第32話 白聖女と一緒にお風呂に入ることになりそうです。
バーマスティ商会を後にしたふたりは、商店に寄って買い物をしてからザクソン村跡地に帰った。
廃村へ向かう道のりは、馬車の車輪がきしむ音と、馬の蹄のリズムだけが支配する。ロイドは御者席で手綱を握り、正面から吹く風に顔を晒した。井戸の底で動き回ったせいで、服のあちこちに泥が飛び、乾いた泥片が時折ぱらりと落ちる。鼻腔をかすめるのは、乾ききらない湿気と、戦闘のあとにまとわりつく微かな鉄臭さ。
後ろの荷台からは、木箱や麻袋が揺れる音と、布擦れがわずかに響いてくる。ルーシャは膝を抱えて座り、ぼんやりと景色を眺めていた。

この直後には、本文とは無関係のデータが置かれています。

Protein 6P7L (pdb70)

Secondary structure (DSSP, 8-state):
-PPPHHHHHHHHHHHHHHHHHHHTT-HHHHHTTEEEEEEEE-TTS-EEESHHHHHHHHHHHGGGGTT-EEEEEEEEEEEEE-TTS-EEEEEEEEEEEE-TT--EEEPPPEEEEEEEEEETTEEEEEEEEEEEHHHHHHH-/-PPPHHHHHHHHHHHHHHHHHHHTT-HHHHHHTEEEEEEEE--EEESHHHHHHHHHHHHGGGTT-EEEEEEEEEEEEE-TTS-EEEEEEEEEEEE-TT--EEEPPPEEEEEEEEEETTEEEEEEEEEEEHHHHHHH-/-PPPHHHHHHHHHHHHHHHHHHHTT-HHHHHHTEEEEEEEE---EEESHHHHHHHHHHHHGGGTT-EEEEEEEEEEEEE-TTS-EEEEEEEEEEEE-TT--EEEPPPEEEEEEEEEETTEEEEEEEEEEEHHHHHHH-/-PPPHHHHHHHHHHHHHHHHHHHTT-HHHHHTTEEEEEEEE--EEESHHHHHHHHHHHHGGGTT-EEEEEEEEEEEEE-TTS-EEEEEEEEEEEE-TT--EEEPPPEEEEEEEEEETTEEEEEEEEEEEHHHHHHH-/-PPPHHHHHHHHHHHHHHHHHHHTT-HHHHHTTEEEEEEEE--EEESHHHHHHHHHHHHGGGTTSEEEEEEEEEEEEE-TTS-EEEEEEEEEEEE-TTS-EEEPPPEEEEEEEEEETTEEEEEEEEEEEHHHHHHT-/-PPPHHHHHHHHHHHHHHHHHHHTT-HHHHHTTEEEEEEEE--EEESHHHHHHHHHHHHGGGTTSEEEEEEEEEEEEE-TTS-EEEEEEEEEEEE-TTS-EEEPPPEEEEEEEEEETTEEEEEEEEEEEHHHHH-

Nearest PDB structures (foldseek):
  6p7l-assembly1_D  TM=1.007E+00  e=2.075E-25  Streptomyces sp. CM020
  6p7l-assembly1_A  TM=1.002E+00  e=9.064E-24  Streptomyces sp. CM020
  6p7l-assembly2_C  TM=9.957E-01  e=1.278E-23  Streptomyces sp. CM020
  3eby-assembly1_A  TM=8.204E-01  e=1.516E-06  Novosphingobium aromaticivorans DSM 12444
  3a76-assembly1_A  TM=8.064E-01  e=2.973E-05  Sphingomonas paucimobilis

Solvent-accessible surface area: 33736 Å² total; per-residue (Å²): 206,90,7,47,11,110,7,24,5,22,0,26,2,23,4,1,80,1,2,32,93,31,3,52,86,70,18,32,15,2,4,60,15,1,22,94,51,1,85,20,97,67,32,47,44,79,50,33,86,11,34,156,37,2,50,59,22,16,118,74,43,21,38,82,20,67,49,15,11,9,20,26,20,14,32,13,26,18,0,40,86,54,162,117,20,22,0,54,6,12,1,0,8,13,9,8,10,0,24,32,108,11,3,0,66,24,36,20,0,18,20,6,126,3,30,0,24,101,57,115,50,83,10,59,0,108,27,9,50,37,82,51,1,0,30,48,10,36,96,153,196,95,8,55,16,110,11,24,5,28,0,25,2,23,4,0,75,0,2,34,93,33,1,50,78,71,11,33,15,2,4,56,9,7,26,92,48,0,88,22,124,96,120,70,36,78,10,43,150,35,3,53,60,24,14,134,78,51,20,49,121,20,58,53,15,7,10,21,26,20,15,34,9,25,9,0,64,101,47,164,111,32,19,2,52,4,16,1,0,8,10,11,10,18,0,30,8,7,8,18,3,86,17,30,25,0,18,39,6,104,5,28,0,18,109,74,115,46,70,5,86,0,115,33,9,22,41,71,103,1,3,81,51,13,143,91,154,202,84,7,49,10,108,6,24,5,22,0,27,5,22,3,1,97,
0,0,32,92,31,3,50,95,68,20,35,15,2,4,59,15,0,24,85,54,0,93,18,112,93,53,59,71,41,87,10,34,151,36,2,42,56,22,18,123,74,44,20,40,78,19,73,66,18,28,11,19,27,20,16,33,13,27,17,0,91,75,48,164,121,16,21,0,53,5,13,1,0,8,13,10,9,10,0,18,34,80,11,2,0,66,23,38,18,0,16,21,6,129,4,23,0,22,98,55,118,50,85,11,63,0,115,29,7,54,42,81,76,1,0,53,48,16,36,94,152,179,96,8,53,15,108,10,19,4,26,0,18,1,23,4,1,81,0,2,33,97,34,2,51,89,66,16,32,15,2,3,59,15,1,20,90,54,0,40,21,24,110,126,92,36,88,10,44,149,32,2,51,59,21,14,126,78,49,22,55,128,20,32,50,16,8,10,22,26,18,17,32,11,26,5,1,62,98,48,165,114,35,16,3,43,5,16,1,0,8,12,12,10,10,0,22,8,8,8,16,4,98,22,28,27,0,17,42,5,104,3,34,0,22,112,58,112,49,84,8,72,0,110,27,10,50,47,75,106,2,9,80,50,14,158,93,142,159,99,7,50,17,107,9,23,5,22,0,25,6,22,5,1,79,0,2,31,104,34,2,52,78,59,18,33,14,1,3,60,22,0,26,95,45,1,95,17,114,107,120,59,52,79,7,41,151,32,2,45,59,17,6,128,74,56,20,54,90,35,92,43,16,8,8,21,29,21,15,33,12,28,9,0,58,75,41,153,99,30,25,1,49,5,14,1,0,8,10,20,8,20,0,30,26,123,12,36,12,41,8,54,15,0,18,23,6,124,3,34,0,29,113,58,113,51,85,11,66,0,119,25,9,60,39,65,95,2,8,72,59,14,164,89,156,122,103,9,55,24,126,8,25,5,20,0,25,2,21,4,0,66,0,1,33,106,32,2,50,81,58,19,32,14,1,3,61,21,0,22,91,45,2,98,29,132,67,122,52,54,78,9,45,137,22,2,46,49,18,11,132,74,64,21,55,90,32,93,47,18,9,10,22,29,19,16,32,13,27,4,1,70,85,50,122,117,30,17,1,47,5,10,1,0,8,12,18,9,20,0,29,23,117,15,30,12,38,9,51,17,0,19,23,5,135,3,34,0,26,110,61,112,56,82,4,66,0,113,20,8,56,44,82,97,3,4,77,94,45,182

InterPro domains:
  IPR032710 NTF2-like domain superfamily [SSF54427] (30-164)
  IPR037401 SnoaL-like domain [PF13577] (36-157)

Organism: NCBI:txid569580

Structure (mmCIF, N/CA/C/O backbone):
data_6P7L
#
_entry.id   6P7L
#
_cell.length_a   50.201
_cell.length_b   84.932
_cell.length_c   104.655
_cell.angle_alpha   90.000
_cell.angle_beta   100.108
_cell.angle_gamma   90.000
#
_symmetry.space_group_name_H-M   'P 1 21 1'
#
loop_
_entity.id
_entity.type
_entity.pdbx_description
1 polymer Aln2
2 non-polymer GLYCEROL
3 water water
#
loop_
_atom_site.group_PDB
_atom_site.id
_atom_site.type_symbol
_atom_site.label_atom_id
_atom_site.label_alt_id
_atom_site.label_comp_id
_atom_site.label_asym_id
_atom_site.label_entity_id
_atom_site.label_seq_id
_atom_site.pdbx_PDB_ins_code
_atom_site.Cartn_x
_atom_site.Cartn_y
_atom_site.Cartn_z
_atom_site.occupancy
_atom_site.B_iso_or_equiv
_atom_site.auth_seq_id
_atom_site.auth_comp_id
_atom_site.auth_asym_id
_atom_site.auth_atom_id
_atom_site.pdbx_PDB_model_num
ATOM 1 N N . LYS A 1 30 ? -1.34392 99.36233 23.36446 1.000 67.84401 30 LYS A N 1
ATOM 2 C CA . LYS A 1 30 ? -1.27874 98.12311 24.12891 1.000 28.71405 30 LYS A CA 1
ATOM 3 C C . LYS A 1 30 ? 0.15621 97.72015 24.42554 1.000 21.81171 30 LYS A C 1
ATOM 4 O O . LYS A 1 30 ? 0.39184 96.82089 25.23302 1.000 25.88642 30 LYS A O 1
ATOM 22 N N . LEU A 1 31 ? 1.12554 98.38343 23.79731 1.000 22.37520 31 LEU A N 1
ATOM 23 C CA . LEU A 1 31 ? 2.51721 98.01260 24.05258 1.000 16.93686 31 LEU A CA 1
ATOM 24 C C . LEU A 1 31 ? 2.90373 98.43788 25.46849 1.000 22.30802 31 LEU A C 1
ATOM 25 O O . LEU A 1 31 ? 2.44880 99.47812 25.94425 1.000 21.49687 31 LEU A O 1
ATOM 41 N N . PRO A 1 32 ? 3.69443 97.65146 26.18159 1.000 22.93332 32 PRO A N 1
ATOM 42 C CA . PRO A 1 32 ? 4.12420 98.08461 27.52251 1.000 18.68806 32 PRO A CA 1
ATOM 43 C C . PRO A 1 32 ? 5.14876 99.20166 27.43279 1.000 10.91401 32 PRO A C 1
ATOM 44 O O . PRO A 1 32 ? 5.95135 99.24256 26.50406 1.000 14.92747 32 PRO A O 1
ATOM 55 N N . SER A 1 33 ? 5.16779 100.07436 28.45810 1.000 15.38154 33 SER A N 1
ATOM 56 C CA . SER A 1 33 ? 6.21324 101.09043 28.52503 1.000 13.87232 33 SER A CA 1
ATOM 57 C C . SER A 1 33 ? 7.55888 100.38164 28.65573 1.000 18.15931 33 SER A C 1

やがて、ザクソン村跡地が見えてきた。馬を止め、御者席から降りて戸口の錠を外す。
馬を家の前に繋いで、荷を抱えて家の中へ入ると……空気に異質な匂いが混じった。外より密閉された空間のせいか、井戸底で染みついた瘴気混じりの臭いがふっと強まったのだ。
「……やっぱり、少し臭いますね」
ルーシャは玄関に立ったまま、くん、と鼻を動かし、そして少し眉を下げて苦笑した。
その言い方は遠慮がちだったものの、否定しようのない事実だ。ロイドも肩を竦める。
「だな。夕飯の前に先に風呂入るか。せっかく今朝直したし」
「はい! 楽しみですっ」
途端に、彼女の瞳が燦々と輝いた。余程お風呂に入れるのが嬉しいのだろう。
そういえば、ルーシャは帰りの馬車でも荷台の中にいたから、自分の体臭や服の汚れが気になっていたのかもしれない。御者席で風に当たっていたロイドとは状況が違うのだ。

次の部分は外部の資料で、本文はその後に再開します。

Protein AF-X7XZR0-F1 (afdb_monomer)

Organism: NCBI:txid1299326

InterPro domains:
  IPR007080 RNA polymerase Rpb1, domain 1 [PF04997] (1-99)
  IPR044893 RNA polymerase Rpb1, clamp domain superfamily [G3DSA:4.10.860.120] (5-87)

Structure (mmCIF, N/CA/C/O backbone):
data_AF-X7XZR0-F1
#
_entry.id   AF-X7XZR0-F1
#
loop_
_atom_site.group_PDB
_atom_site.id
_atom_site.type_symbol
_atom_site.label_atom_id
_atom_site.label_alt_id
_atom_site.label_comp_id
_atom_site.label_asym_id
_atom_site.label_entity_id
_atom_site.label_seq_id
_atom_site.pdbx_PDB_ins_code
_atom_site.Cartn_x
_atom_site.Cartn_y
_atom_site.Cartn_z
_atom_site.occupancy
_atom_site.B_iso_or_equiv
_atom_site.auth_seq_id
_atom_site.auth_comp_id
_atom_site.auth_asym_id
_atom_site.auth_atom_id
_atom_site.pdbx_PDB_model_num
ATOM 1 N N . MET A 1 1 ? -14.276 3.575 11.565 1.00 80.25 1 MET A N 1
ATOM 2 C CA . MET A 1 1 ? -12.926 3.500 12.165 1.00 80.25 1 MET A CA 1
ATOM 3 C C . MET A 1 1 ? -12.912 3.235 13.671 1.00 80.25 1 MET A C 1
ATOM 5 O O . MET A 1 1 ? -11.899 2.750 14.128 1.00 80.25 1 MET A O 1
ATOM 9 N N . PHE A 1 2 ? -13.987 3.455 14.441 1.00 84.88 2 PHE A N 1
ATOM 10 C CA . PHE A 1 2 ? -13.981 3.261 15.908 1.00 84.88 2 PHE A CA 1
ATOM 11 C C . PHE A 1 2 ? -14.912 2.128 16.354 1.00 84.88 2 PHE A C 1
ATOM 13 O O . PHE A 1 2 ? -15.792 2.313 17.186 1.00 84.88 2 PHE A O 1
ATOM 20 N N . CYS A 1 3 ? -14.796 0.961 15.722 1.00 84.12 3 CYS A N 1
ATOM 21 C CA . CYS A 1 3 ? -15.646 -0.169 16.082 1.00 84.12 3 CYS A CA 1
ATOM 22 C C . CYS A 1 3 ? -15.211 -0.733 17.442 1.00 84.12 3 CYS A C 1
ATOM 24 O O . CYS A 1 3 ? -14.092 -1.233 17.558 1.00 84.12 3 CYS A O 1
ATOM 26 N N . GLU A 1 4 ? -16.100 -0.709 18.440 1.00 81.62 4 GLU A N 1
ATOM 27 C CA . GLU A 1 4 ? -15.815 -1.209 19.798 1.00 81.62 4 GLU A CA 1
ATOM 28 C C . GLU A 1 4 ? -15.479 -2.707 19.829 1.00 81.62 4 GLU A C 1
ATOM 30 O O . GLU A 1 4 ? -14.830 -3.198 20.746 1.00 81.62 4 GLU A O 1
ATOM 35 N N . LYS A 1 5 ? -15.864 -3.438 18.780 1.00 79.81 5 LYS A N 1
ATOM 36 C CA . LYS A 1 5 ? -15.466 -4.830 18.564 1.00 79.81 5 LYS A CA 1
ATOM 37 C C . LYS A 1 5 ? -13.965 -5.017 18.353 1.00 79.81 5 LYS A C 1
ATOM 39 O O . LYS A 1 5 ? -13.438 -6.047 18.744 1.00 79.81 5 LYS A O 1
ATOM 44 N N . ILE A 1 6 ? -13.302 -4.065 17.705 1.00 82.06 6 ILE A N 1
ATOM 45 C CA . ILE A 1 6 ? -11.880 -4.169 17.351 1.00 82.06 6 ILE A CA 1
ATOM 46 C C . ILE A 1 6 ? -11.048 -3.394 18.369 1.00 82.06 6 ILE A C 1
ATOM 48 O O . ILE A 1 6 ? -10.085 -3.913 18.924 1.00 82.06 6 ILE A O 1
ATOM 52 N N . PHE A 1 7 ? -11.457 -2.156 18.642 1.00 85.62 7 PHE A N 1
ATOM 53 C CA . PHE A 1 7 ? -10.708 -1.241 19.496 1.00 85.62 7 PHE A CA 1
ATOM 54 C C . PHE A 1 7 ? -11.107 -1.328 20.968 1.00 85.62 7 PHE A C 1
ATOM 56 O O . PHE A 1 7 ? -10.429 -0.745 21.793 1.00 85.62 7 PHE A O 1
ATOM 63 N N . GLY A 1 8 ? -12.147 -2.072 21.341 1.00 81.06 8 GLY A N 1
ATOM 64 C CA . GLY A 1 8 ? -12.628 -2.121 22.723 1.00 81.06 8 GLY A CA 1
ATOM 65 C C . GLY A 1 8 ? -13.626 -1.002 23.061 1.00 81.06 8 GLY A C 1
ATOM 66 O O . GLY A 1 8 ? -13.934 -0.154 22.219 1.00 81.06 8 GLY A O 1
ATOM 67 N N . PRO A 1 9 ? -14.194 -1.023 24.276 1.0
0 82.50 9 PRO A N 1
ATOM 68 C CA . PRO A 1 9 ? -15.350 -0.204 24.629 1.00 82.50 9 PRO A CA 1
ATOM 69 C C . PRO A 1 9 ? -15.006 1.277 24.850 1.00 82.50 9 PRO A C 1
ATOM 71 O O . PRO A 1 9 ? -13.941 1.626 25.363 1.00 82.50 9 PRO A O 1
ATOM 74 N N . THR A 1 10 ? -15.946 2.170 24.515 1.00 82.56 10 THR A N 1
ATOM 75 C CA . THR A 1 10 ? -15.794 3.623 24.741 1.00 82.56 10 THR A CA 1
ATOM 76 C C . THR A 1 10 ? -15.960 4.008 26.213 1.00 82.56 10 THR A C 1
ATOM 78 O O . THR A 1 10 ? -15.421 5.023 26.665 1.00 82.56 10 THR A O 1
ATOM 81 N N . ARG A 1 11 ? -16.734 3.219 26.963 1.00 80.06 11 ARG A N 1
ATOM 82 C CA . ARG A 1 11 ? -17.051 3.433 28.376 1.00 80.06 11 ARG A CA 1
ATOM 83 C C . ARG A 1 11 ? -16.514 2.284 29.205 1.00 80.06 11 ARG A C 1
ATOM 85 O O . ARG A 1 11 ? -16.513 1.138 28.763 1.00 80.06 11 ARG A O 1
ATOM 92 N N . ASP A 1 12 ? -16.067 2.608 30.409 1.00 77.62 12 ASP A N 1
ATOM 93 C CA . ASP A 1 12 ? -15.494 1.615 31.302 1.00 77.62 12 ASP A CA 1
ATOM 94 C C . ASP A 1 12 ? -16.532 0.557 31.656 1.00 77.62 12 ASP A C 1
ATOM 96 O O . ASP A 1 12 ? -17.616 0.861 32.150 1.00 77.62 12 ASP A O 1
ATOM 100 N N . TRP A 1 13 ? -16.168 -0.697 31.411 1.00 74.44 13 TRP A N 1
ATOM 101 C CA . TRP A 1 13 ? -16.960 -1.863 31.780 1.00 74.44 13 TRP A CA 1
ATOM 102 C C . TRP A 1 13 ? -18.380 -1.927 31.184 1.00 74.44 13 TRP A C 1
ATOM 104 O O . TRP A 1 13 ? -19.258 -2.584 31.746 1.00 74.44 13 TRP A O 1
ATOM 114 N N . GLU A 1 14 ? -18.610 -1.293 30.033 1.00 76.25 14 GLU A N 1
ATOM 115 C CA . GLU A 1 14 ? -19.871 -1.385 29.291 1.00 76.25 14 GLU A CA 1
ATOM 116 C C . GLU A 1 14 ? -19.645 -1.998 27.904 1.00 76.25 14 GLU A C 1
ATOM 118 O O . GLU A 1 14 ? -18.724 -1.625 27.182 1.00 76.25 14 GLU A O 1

ふたりは荷物を棚に置き、すぐに裏庭の浴室小屋へ向かった。朝に修繕を終えたばかりの木の扉は、まだ新しい釘と補修材の匂いがかすかに残っている。
扉を押し開けると、ひんやりした空気が迎えた。石造りの浴槽は空っぽで、昼間は乾いた底に光が落ちている。
「では、湯を張ってしまいますね」
ルーシャは精霊珠を取り出すと、早速魔力を込めた。
珠を浴槽の上に浮かせると、透明な水が糸のように垂れ、やがてさらさらと音を立てて流れ出す。あっという間に底を覆い、少しずつ水面を押し上げていった。

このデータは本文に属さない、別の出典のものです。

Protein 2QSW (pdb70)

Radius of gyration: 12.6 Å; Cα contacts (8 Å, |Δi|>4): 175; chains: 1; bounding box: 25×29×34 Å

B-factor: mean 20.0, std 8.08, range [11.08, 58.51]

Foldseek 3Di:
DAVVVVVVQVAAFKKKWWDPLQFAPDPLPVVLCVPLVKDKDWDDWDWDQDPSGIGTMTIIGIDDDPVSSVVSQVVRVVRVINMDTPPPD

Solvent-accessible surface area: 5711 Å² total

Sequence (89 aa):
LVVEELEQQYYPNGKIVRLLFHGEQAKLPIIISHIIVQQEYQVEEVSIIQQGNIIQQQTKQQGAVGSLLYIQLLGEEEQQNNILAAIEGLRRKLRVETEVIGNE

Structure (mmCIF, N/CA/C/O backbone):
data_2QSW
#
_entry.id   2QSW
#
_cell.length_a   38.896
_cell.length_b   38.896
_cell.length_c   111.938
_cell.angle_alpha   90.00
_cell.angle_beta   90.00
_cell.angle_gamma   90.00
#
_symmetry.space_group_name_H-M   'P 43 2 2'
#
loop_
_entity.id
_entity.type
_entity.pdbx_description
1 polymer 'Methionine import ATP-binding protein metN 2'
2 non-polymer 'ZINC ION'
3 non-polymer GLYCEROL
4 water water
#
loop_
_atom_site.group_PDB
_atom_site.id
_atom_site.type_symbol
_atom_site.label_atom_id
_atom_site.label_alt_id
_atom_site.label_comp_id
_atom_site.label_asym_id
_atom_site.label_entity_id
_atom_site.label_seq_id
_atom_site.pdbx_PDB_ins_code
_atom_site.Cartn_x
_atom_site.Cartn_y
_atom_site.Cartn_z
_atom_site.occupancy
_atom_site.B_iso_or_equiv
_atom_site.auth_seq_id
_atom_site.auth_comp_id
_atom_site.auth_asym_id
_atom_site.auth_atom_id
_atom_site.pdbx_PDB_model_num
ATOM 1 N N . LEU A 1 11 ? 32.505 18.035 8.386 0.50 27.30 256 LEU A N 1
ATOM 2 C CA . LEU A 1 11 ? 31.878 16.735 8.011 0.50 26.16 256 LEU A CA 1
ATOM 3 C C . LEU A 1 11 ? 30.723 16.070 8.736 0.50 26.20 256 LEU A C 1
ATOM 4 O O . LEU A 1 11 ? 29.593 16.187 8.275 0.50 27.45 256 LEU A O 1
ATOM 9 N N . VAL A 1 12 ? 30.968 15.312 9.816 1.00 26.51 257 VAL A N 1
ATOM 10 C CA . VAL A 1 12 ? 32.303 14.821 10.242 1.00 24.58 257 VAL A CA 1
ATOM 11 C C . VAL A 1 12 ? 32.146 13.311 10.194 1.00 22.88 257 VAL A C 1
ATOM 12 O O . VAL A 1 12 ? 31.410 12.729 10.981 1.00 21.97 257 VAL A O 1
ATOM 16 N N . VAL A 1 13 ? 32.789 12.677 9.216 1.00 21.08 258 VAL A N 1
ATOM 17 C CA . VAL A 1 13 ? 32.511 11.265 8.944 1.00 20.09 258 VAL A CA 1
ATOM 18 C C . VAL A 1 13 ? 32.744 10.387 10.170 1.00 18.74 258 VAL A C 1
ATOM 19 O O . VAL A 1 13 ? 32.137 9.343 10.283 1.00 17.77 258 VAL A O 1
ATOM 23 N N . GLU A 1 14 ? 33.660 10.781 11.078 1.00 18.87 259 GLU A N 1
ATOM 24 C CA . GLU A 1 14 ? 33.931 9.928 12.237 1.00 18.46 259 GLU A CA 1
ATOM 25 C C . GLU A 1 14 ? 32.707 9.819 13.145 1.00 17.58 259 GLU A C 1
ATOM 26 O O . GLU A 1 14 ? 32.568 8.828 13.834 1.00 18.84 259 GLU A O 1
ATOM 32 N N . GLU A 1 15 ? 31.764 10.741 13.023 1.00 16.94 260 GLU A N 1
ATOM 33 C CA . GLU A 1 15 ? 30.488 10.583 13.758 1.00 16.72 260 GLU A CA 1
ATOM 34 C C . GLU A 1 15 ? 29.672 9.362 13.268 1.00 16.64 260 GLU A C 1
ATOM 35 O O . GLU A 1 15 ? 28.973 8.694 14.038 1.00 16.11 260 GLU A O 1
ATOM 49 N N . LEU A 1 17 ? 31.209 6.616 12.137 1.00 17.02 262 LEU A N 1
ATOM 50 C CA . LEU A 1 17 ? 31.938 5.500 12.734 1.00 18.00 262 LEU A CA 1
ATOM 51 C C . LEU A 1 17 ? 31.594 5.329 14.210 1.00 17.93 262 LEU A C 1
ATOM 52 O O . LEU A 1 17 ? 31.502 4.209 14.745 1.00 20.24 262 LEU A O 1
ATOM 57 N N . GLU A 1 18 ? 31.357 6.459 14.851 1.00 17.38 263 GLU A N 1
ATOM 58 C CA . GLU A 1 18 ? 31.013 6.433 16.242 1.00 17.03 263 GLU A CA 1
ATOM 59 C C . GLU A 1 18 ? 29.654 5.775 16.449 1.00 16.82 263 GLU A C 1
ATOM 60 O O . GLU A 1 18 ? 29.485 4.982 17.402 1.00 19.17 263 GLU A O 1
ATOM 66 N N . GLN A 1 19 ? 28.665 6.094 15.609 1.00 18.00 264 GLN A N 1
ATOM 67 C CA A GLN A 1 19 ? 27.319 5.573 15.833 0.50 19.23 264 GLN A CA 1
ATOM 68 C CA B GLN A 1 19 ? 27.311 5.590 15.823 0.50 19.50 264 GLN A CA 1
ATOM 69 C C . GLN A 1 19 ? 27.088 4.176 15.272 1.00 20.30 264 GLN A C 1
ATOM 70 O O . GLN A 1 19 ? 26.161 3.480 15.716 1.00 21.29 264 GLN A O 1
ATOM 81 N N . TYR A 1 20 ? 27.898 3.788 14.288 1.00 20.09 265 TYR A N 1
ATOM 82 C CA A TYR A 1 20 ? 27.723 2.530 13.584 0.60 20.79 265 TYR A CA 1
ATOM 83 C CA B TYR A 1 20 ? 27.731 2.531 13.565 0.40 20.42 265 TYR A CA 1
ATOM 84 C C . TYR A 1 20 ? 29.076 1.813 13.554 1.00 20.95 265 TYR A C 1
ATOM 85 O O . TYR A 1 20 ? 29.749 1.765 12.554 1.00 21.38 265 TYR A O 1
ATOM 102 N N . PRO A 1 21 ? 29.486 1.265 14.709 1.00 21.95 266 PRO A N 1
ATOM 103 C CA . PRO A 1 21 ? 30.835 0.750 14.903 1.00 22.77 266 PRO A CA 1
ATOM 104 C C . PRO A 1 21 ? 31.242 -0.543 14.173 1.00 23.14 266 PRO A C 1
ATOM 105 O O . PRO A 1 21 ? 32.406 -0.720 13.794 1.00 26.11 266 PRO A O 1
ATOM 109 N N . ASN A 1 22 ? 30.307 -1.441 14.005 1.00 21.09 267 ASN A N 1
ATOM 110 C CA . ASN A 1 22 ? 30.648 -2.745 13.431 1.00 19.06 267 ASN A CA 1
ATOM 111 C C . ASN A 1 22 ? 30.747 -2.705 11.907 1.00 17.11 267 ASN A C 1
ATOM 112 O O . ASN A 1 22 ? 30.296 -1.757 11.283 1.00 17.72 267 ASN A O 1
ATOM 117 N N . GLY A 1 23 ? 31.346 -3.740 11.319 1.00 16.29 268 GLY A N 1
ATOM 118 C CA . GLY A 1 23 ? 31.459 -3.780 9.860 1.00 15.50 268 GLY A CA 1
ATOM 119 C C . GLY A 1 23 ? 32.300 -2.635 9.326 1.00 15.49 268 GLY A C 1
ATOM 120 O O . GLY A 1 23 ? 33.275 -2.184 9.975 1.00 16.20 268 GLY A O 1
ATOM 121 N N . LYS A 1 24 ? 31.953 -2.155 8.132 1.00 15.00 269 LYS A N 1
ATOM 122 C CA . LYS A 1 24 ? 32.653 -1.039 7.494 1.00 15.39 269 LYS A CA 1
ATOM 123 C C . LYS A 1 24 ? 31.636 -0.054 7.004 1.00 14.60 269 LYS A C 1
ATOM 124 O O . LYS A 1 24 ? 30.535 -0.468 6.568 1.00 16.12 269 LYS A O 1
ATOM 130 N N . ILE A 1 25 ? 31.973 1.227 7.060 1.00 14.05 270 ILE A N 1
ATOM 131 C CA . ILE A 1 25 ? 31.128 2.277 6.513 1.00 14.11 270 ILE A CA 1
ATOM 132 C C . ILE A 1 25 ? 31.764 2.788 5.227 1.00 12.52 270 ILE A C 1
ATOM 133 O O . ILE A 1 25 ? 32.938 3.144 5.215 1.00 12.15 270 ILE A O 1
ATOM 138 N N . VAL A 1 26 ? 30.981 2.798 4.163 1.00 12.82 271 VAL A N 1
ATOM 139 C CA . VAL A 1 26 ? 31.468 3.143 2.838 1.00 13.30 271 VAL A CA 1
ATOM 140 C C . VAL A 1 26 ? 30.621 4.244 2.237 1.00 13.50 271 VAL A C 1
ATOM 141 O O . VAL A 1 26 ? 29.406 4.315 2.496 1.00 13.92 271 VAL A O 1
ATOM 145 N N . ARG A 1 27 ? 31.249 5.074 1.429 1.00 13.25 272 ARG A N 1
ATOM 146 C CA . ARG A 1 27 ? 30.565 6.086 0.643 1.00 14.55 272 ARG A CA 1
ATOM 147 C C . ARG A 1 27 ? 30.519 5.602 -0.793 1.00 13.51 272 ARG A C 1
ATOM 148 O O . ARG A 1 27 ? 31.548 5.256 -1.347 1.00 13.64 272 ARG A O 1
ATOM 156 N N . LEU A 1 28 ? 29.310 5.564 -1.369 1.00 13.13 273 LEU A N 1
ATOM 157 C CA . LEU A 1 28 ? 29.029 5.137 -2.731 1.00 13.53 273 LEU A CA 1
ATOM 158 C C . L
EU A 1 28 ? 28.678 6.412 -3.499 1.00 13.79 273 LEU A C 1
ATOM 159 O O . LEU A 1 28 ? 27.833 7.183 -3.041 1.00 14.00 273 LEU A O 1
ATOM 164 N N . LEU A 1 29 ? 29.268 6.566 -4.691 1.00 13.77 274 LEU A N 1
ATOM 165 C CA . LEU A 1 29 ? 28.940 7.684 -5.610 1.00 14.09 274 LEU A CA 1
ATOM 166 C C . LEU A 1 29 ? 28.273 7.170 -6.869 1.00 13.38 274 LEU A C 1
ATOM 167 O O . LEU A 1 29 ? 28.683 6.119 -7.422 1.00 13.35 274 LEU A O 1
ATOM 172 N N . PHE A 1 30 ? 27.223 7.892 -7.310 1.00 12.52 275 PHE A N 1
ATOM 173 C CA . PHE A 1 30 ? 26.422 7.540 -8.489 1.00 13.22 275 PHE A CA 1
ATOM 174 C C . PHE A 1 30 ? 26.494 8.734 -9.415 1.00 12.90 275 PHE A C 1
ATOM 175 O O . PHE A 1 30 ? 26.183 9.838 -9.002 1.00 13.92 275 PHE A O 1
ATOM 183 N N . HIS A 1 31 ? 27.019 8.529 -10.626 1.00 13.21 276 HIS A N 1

半分ほどまで水が溜まると、ルーシャは魔力の流れを切り替える。精霊珠が淡い赤みを帯びると、籠に収め、湯の中へ沈めた。ほどなくして、白い靄がふわりと立ち上った。浴室の冷えた空気がゆっくりと和らぎ、湯気が鼻腔をくすぐる。
朝と全く同じ状況だ。いつでもこの状態を作れるとなると、本当に強い。大浴場要らずだ。もしかすると、この廃村跡地は世界で最も恵まれた環境なのかもしれない。
「お湯、沸きましたよ!」
ルーシャが湯面に手を入れて、にっこりと笑った。
もちろん……恵まれているのは彼女の存在のお陰でもある。ルーシャがいるだけで、どこでも空気が柔らかくなるし、明るくなるのだ。
「よし。じゃあ、ルーシャから先に入ってくれ」
ロイドは言った。
だが、その言葉に、ルーシャが眉を顰める。
「え? そんなの悪いですよ。それに……こういうのは殿方から入るのが良いと言われていますし」
「いやいや、俺は後でいいよ。昨日も風呂に入ってるしな。確かに臭うけど、そこまで耐えられないって程じゃない。先に入ってくれ」
勇者パーティーで冒険していた頃は、風呂に入れない日など珍しくなかった。昨日は大浴場で存分に湯を浴びたばかりだし、多少の汚れや臭いくらいなら我慢できる。待つといっても一時間程度だろうし、先に入る必要もなかった。
「でも、今日頑張ったのはロイドです。汗も掻いていると思いますし……やっぱりロイドに先に入ってほしいなって思います」
「いや、頑張ったのはルーシャも同じだろ? 俺はスライムどもを倒しただけで、実際に浄化したのはルーシャだ。俺の頑張りなんて、大したことじゃない」
「そ、そんなことありませんっ。ロイドの方が、たくさん頑張っていました!」
何なのだろう、このお互いの持ち上げっぷりは。
結局、言い合いは平行線を辿った。この〝白聖女〟様は、妙なところで頑固なようだ。譲る気配がまるでない。
ロイドは内心で嘆息した。
そもそも、この浴室を直したのは彼女にゆっくり浸かってもらうためだ。自分だけなら近くの川で水浴びをして済ませていただろう。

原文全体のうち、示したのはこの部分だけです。